Palavras escolhidas por ele atestavam as diferenças entre os gêneros: “As
mulheres demoram mais a apaixonar-se — mas também resistem mais ao processo
de desenamoramento” (PEDROSA, 2003:85) e contra as quais ela se insurgia: “As
mulheres trabalham para tudo, até para o amor. Exigem uma infinita construção de
rituais, conversas, uma certa familiaridade com o mistério. São muito menos
tolerantes com o imprevisível quotidiano e de extrema tranqüilidade face às grandes
desolações” (p.85). O confronto destes pontos de vista colocaria em destaque uma
das questões inquietantes da narrativa: as diferenças existentes entre um homem e
uma mulher e os “mecanismos” que desnudam a construção ideológica dos gêneros
75
que, muitas vezes, se esquecem de que, quando o tema é o amor e o sofrimento se
aproxima, somos todos indefesos.
O mesmo homem que é visto pela narradora como aquele que daria um
tratamento fugaz às suas paixões, comparadas ao nascimento dos cactos e “em
cactos se transformavam, passada a miragem” (PEDROSA, 2003:85), quando,
tomado de súbita consciência pela perda do amor que não desfrutou, traduz para si
mesmo as diferenças entre o sexo e o amor: “o amor desaba sobre nós já feito, não
o controlamos — por isso o sistema se cansa tanto a substituí-lo pelo sexo, coisa
gráfica, aparentemente moldável” (p.118), para depois entregar-se, sem as armas
que lhe condicionaram à cartilha do gênero: “Eu, educado no preceito alimentar de
que os rapazes comem as raparigas (...) Queria entregar-me nas tuas mãos” (p.118).

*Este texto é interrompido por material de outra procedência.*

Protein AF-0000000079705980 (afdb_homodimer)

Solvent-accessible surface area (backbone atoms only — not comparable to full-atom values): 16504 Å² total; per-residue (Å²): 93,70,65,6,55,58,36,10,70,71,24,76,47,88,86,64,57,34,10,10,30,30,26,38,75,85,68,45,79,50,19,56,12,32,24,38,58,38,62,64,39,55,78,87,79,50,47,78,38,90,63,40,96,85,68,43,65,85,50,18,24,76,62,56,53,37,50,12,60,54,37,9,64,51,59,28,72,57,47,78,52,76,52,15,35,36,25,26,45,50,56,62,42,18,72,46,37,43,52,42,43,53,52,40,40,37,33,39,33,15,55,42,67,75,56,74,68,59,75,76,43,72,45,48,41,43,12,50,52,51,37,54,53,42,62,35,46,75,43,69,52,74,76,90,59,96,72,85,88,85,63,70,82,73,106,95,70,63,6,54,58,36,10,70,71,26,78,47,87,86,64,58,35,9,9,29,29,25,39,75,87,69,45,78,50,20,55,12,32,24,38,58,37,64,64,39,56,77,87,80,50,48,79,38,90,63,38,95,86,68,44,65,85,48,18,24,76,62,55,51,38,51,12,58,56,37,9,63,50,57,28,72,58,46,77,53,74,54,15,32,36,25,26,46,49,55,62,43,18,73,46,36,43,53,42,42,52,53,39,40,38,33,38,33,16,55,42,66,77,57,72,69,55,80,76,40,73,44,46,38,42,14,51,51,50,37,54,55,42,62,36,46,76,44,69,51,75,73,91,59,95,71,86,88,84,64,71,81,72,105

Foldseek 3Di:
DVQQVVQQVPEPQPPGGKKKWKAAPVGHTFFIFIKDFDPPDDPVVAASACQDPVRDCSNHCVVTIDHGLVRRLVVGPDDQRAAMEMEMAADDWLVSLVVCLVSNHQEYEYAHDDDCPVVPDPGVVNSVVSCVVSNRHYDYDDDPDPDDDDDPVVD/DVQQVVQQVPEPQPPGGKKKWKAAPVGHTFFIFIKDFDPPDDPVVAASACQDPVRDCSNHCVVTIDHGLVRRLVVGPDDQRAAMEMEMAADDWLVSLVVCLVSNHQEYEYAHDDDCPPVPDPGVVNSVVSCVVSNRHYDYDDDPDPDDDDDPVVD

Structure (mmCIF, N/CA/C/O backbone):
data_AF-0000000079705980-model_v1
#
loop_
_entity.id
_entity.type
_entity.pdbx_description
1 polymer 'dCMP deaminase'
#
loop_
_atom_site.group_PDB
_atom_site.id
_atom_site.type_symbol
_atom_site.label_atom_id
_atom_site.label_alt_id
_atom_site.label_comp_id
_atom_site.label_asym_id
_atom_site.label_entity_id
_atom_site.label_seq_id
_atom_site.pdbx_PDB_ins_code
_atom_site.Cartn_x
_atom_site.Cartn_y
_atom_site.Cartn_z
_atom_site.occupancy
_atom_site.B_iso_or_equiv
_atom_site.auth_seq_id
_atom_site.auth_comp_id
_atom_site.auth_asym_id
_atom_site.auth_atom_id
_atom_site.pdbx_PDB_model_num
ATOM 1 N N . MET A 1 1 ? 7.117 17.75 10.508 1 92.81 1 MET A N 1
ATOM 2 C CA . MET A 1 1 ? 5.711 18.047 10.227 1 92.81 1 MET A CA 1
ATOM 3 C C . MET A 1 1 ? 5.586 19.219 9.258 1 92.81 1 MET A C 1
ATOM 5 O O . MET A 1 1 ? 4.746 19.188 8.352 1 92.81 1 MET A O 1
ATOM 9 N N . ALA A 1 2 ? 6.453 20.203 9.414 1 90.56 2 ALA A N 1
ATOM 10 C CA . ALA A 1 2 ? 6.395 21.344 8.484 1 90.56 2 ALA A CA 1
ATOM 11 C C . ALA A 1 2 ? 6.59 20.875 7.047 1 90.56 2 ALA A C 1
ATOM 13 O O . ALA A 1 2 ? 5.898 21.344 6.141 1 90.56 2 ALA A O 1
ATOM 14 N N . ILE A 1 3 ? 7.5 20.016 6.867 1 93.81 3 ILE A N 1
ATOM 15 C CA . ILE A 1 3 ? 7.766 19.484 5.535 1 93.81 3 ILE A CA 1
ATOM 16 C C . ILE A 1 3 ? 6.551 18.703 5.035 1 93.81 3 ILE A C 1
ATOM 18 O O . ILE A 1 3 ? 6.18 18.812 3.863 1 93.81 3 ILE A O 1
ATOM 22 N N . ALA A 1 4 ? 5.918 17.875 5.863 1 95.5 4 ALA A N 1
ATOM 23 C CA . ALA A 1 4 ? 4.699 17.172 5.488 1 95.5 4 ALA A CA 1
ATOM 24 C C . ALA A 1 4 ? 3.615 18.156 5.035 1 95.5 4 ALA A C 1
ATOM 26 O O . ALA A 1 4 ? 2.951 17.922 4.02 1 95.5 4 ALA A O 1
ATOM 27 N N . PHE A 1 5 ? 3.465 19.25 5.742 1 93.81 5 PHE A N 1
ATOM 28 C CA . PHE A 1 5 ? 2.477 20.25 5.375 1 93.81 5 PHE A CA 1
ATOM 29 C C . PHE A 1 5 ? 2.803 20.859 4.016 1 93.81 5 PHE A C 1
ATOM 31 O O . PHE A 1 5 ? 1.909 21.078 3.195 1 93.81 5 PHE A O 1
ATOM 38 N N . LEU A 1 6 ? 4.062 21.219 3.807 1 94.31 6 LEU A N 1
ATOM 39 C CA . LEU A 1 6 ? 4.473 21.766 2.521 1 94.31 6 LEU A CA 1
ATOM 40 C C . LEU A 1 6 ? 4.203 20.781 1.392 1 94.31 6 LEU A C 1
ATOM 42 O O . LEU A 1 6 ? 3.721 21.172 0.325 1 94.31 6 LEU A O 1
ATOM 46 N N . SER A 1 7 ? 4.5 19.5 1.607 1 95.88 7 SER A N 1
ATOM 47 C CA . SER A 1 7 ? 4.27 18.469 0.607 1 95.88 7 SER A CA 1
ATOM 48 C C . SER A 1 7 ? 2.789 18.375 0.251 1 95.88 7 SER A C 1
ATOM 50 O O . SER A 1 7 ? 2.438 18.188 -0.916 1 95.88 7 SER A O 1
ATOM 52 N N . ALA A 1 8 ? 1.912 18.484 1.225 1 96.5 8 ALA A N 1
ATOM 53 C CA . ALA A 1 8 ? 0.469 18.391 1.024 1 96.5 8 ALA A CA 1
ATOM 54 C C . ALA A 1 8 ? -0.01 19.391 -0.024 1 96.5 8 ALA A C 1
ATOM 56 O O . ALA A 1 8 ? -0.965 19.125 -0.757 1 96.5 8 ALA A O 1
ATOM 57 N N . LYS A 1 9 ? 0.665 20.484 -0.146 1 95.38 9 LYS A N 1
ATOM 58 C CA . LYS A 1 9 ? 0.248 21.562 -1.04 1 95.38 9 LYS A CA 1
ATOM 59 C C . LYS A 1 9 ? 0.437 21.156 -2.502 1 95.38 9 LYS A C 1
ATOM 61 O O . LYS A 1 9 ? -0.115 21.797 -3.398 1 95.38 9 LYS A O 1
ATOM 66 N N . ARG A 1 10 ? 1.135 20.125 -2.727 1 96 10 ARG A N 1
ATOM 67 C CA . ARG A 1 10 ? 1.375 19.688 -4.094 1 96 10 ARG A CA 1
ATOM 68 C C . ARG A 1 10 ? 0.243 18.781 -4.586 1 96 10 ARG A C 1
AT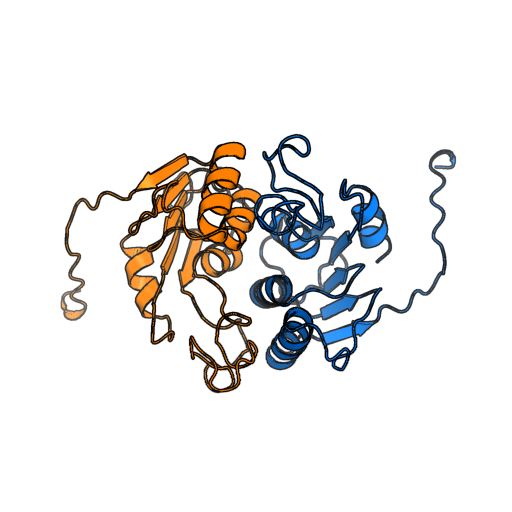OM 70 O O . ARG A 1 10 ? 0.15 18.5 -5.777 1 96 10 ARG A O 1
ATOM 77 N N . SER A 1 11 ? -0.571 18.297 -3.688 1 97.44 11 SER A N 1
ATOM 78 C CA . SE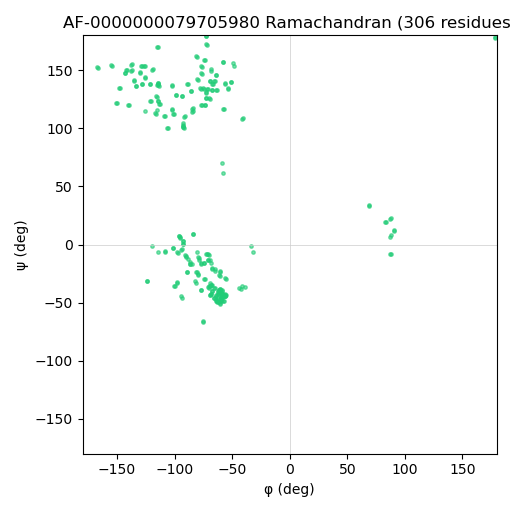R A 1 11 ? -1.674 17.438 -4.09 1 97.44 11 SER A CA 1
ATOM 79 C C . SER A 1 11 ? -2.697 18.188 -4.926 1 97.44 11 SER A C 1
ATOM 81 O O . SER A 1 11 ? -3.037 19.328 -4.617 1 97.44 11 SER A O 1
ATOM 83 N N . LYS A 1 12 ? -3.23 17.594 -5.922 1 96.62 12 LYS A N 1
ATOM 84 C CA . LYS A 1 12 ? -4.254 18.188 -6.773 1 96.62 12 LYS A CA 1
ATOM 85 C C . LYS A 1 12 ? -5.656 17.812 -6.301 1 96.62 12 LYS A C 1
ATOM 87 O O . LYS A 1 12 ? -6.652 18.234 -6.887 1 96.62 12 LYS A O 1
ATOM 92 N N . ASP A 1 13 ? -5.688 16.969 -5.293 1 96.94 13 ASP A N 1
ATOM 93 C CA . ASP A 1 13 ? -6.988 16.609 -4.734 1 96.94 13 ASP A CA 1
ATOM 94 C C . ASP A 1 13 ? -7.738 17.844 -4.254 1 96.94 13 ASP A C 1
ATOM 96 O O . ASP A 1 13 ? -7.293 18.531 -3.326 1 96.94 13 ASP A O 1
ATOM 100 N N . PRO A 1 14 ? -8.875 18.156 -4.844 1 95.81 14 PRO A N 1
ATOM 101 C CA . PRO A 1 14 ? -9.586 19.391 -4.477 1 95.81 14 PRO A CA 1
ATOM 102 C C . PRO A 1 14 ? -10.281 19.281 -3.121 1 95.81 14 PRO A C 1
ATOM 104 O O . PRO A 1 14 ? -10.711 20.297 -2.566 1 95.81 14 PRO A O 1
ATOM 107 N N . ASN A 1 15 ? -10.43 18.094 -2.639 1 93.25 15 ASN A N 1
ATOM 108 C CA . ASN A 1 15 ? -11.18 17.891 -1.406 1 93.25 15 ASN A CA 1
ATOM 109 C C . ASN A 1 15 ? -10.266 17.875 -0.185 1 93.25 15 ASN A C 1
ATOM 111 O O . ASN A 1 15 ? -10.602 18.438 0.857 1 93.25 15 ASN A O 1
ATOM 115 N N . ARG A 1 16 ? -9.195 17.141 -0.311 1 94.12 16 ARG A N 1
ATOM 116 C CA . ARG A 1 16 ? -8.289 17 0.827 1 94.12 16 ARG A CA 1
ATOM 117 C C . ARG A 1 16 ? -6.852 16.781 0.362 1 94.12 16 ARG A C 1
ATOM 119 O O . ARG A 1 16 ? -6.57 15.852 -0.388 1 94.12 16 ARG A O 1
ATOM 126 N N . GLN A 1 17 ? -6.031 17.688 0.815 1 97.19 17 GLN A N 1
ATOM 127 C CA . GLN A 1 17 ? -4.605 17.562 0.542 1 97.19 17 GLN A CA 1
ATOM 128 C C . GLN A 1 17 ? -3.854 17.047 1.768 1 97.19 17 GLN A C 1
ATOM 130 O O . GLN A 1 17 ? -3.873 17.672 2.824 1 97.19 17 GLN A O 1
ATOM 135 N N . VAL A 1 18 ? -3.279 15.891 1.63 1 97.62 18 VAL A N 1
ATOM 136 C CA . VAL A 1 18 ? -2.562 15.234 2.721 1 97.62 18 VAL A CA 1
ATOM 137 C C . VAL A 1 18 ? -1.079 15.133 2.375 1 97.62 18 VAL A C 1
ATOM 139 O O . VAL A 1 18 ? -0.721 14.844 1.231 1 97.62 18 VAL A O 1
ATOM 142 N N . GLY A 1 19 ? -0.211 15.383 3.348 1 97.88 19 GLY A N 1
ATOM 143 C CA . GLY A 1 19 ? 1.229 15.258 3.18 1 97.88 19 GLY A CA 1
ATOM 144 C C . GLY A 1 19 ? 1.875 14.359 4.215 1 97.88 19 GLY A C 1
ATOM 145 O O . GLY A 1 19 ? 1.32 14.148 5.297 1 97.88 19 GLY A O 1
ATOM 146 N N . ALA A 1 20 ? 3.016 13.773 3.818 1 98.12 20 ALA A N 1
ATOM 147 C CA . ALA A 1 20 ? 3.781 12.898 4.699 1 98.12 20 ALA A CA 1
ATOM 148 C C . ALA A 1 20 ? 5.281 13.109 4.516 1 98.12 20 ALA A C 1
ATOM 150 O O . ALA A 1 20 ? 5.73 13.484 3.43 1 98.12 20 ALA A O 1
ATOM 151 N N . CYS A 1 21 ? 6.035 12.891 5.574 1 96.69 21 CYS A N 1
ATOM 152 C CA . CYS A 1 21 ? 7.492 12.992 5.574 1 96.69 21 CYS A CA 1
ATOM 153 C C . CYS A 1 21 ? 8.109 11.875 6.406 1 96.69 21 CYS A C 1
ATOM 155 O O . CYS A 1 21 ? 7.781 11.719 7.582 1 96.69 21 CYS A O 1
ATOM 157 N N . LEU A 1 22 ? 8.898 11.086 5.797 1 95.88 22 LEU A N 1
ATOM 158 C CA . LEU A 1 22 ? 9.641 10.008 6.441 1 95.88 22 LEU A CA 1
ATOM 159 C C . LEU A 1 22 ? 11.039 10.469 6.844 1 95.88 22 LEU A C 1
ATOM 161 O O . LEU A 1 22 ? 11.773 11.023 6.023 1 95.88 22 LEU A O 1
ATOM 165 N N . VAL A 1 23 ? 11.375 10.242 8.125 1 94.19 23 VAL A N 1
ATOM 166 C CA . VAL A 1 23 ? 12.633 10.75 8.656 1 94.19 23 VAL A CA 1
ATOM 167 C C . VAL A 1 23 ? 13.406 9.609 9.328 1 94.19 23 VAL A C 1
ATOM 169 O O . VAL A 1 23 ? 12.82 8.797 10.039 1 94.19 23 VAL A O 1
ATOM 172 N N . SER A 1 24 ? 14.688 9.578 9.102 1 91.81 24 SER A N 1
ATOM 173 C CA . SER A 1 24 ? 15.523 8.562 9.734 1 91.81 24 SER A CA 1
ATOM 174 C C . SER A 1 24 ? 15.703 8.844 11.219 1 91.81 24 SER A C 1
ATOM 176 O O . SER A 1 24 ? 15.32 9.914 11.711 1 91.81 24 SER A O 1
ATOM 178 N N . GLN A 1 25 ? 16.328 7.844 11.844 1 88.19 25 GLN A N 1
ATOM 179 C CA . GLN A 1 25 ? 16.594 7.984 13.273 1 88.19 25 GLN A CA 1
ATOM 180 C C . GLN A 1 25 ? 17.5 9.18 13.547 1 88.19 25 GLN A C 1
ATOM 182 O O . GLN A 1 25 ? 17.406 9.812 14.602 1 88.19 25 GLN A O 1
ATOM 187 N N . ASN A 1 26 ? 18.297 9.531 12.57 1 87.06 26 ASN A N 1
ATOM 188 C CA . ASN A 1 26 ? 19.25 10.625 12.742 1 87.06 26 ASN A CA 1
ATOM 189 C C . ASN A 1 26 ? 18.703 11.938 12.219 1 87.06 26 ASN A C 1
ATOM 191 O O . ASN A 1 26 ? 19.438 12.914 12.055 1 87.06 26 ASN A O 1
ATOM 195 N N . GLY A 1 27 ? 17.484 11.93 11.82 1 88.12 27 GLY A N 1
ATOM 196 C CA . GLY A 1 27 ? 16.828 13.18 11.453 1 88.12 27 GLY A CA 1
ATOM 197 C C . GLY A 1 27 ? 16.984 13.523 9.984 1 88.12 27 GLY A C 1
ATOM 198 O O . GLY A 1 27 ? 16.781 14.672 9.586 1 88.12 27 GLY A O 1
ATOM 199 N N . ILE A 1 28 ? 17.438 12.586 9.219 1 89.75 28 ILE A N 1
ATOM 200 C CA . ILE A 1 28 ? 17.578 12.797 7.785 1 89.75 28 ILE A CA 1
ATOM 201 C C . ILE A 1 28 ? 16.25 12.492 7.086 1 89.75 28 ILE A C 1
ATOM 203 O O . ILE A 1 28 ? 15.625 11.469 7.348 1 89.75 28 ILE A O 1
ATOM 207 N N . ILE A 1 29 ? 15.859 13.422 6.211 1 92.44 29 ILE A N 1
ATOM 208 C CA . ILE A 1 29 ? 14.648 13.18 5.43 1 92.44 29 ILE A CA 1
ATOM 209 C C . ILE A 1 29 ? 14.906 12.07 4.418 1 92.44 29 ILE A C 1
ATOM 211 O O . ILE A 1 29 ? 15.82 12.164 3.598 1 92.44 29 ILE A O 1
ATOM 215 N N . LEU A 1 30 ? 14.094 11.062 4.434 1 91.81 30 LEU A N 1
ATOM 216 C CA . LEU A 1 30 ? 14.258 9.914 3.547 1 91.81 30 LEU A CA 1
ATOM 217 C C . LEU A 1 30 ? 13.312 10.008 2.357 1 91.81 30 LEU A C 1
ATOM 219 O O . LEU A 1 30 ? 13.641 9.57 1.254 1 91.81 30 LEU A O 1
ATOM 223 N N . GLY A 1 31 ? 12.141 10.523 2.615 1 93.75 31 GLY A N 1
ATOM 224 C CA . GLY A 1 31 ? 11.117 10.625 1.584 1 93.75 31 GLY A CA 1
ATOM 225 C C . GLY A 1 31 ? 9.961 11.523 1.976 1 93.75 31 GLY A C 1
ATOM 226 O O . GLY A 1 31 ? 9.672 11.688 3.162 1 93.75 31 GLY A O 1
ATOM 227 N N . ILE A 1 32 ? 9.359 12.094 0.961 1 96.19 32 ILE A N 1
ATOM 228 C CA . ILE A 1 32 ? 8.172 12.922 1.146 1 96.19 32 ILE A CA 1
ATOM 229 C C . ILE A 1 32 ? 7.066 12.453 0.21 1 96.19 32 ILE A C 1
ATOM 231 O O . ILE A 1 32 ? 7.336 11.844 -0.827 1 96.19 32 ILE A O 1
ATOM 235 N N . GLY A 1 33 ? 5.855 12.711 0.638 1 97.62 33 GLY A N 1
ATOM 236 C CA . GLY A 1 33 ? 4.734 12.297 -0.192 1 97.62 33 GLY A CA 1
ATOM 237 C C . GLY A 1 33 ? 3.482 13.125 0.037 1 97.62 33 GLY A C 1
ATOM 238 O O . GLY A 1 33 ? 3.338 13.766 1.08 1 97.62 33 GLY A O 1
ATOM 239 N N . TYR A 1 34 ? 2.717 13.164 -0.963 1 98.44 34 TYR A N 1
ATOM 240 C CA . TYR A 1 34 ? 1.373 13.727 -0.929 1 98.44 34 TYR A CA 1
ATOM 241 C C . TYR A 1 34 ? 0.39 12.836 -1.685 1 98.44 34 TYR A C 1
ATOM 243 O O . TYR A 1 34 ? 0.795 12.008 -2.498 1 98.44 34 TYR A O 1
ATOM 251 N N . ASN A 1 35 ? -0.889 12.922 -1.322 1 98.56 35 ASN A N 1
ATOM 252 C CA . ASN A 1 35 ? -1.872 12.094 -2.012 1 98.56 35 ASN A CA 1
ATOM 253 C C . ASN A 1 35 ? -2.076 12.547 -3.453 1 98.56 35 ASN A C 1
ATOM 255 O O . ASN A 1 35 ? -2.068 13.75 -3.736 1 98.56 35 ASN A O 1
ATOM 259 N N . GLY A 1 36 ? -2.229 11.664 -4.355 1 98.19 36 GLY A N 1
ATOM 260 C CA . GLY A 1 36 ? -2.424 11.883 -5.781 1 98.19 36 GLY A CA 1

A rememoração da voz feminina, no decurso da narrativa, é um contínuo
esforço em direção à história que a memória quer organizar. Segundo Lacan, sobre
este papel dos vazios, “A rememoração (...) não preenche os buracos da memória,
mas sim revela os pontos decisivos da história do sujeito” (LACAN, apud
GUIMARÃES, 1997:16). Quando a protagonista enunciou que “Há factos
insignificantes que não esquecemos” (PEDROSA, 2003:91), há uma alusão que não
se pode afirmar verdadeira em relação à memória, mas, sim, de que aqueles fatos
deflagraram, no curso da rememoração, o surgimento de indagações que
“aparentemente” estavam “dormindo”.
A esta “insignificância”, mencionada por ela, seguiu-se a lembrança de um
casal que ela julgava viver perfeitamente em uma radiação contaminante, “eu era
muito nova, e aquele casal era para mim a paisagem da felicidade” (p.91), até ser
surpreendida pela pergunta de um colega sobre uma suposta homossexualidade de
ambos e um casamento de fachada.
76
A este episódio, no caleidoscópio da memória, no “aparente esquecimento”
da frase do colega, o eco no tempo “...neste noante, onde flutuo, o meu espírito
voraz de insignificâncias deleita-se na rememoração de frases destas, as frases que
nunca fui capaz de entender” (PEDROSA, 2003:91), na angústia do entendimento
de impotente memória “Tanto que aspirei à transcendência — para quê, se nem a
memória da minha voz posso encostar ao ouvido daqueles que amei?” (p.105) ou na
descrição do processo seletivo da mesma:
A maioria das pessoas selecciona as recordações para usar como bóias: aqui
fui feliz, é aqui que vou ficar (...) Ou então: aqui fui infeliz, e daqui não quero
passar. Distinguem-se assim, para uso quotidiano, optimistas e pessimistas —
recordadores profissionais (PEDROSA, 2003:142)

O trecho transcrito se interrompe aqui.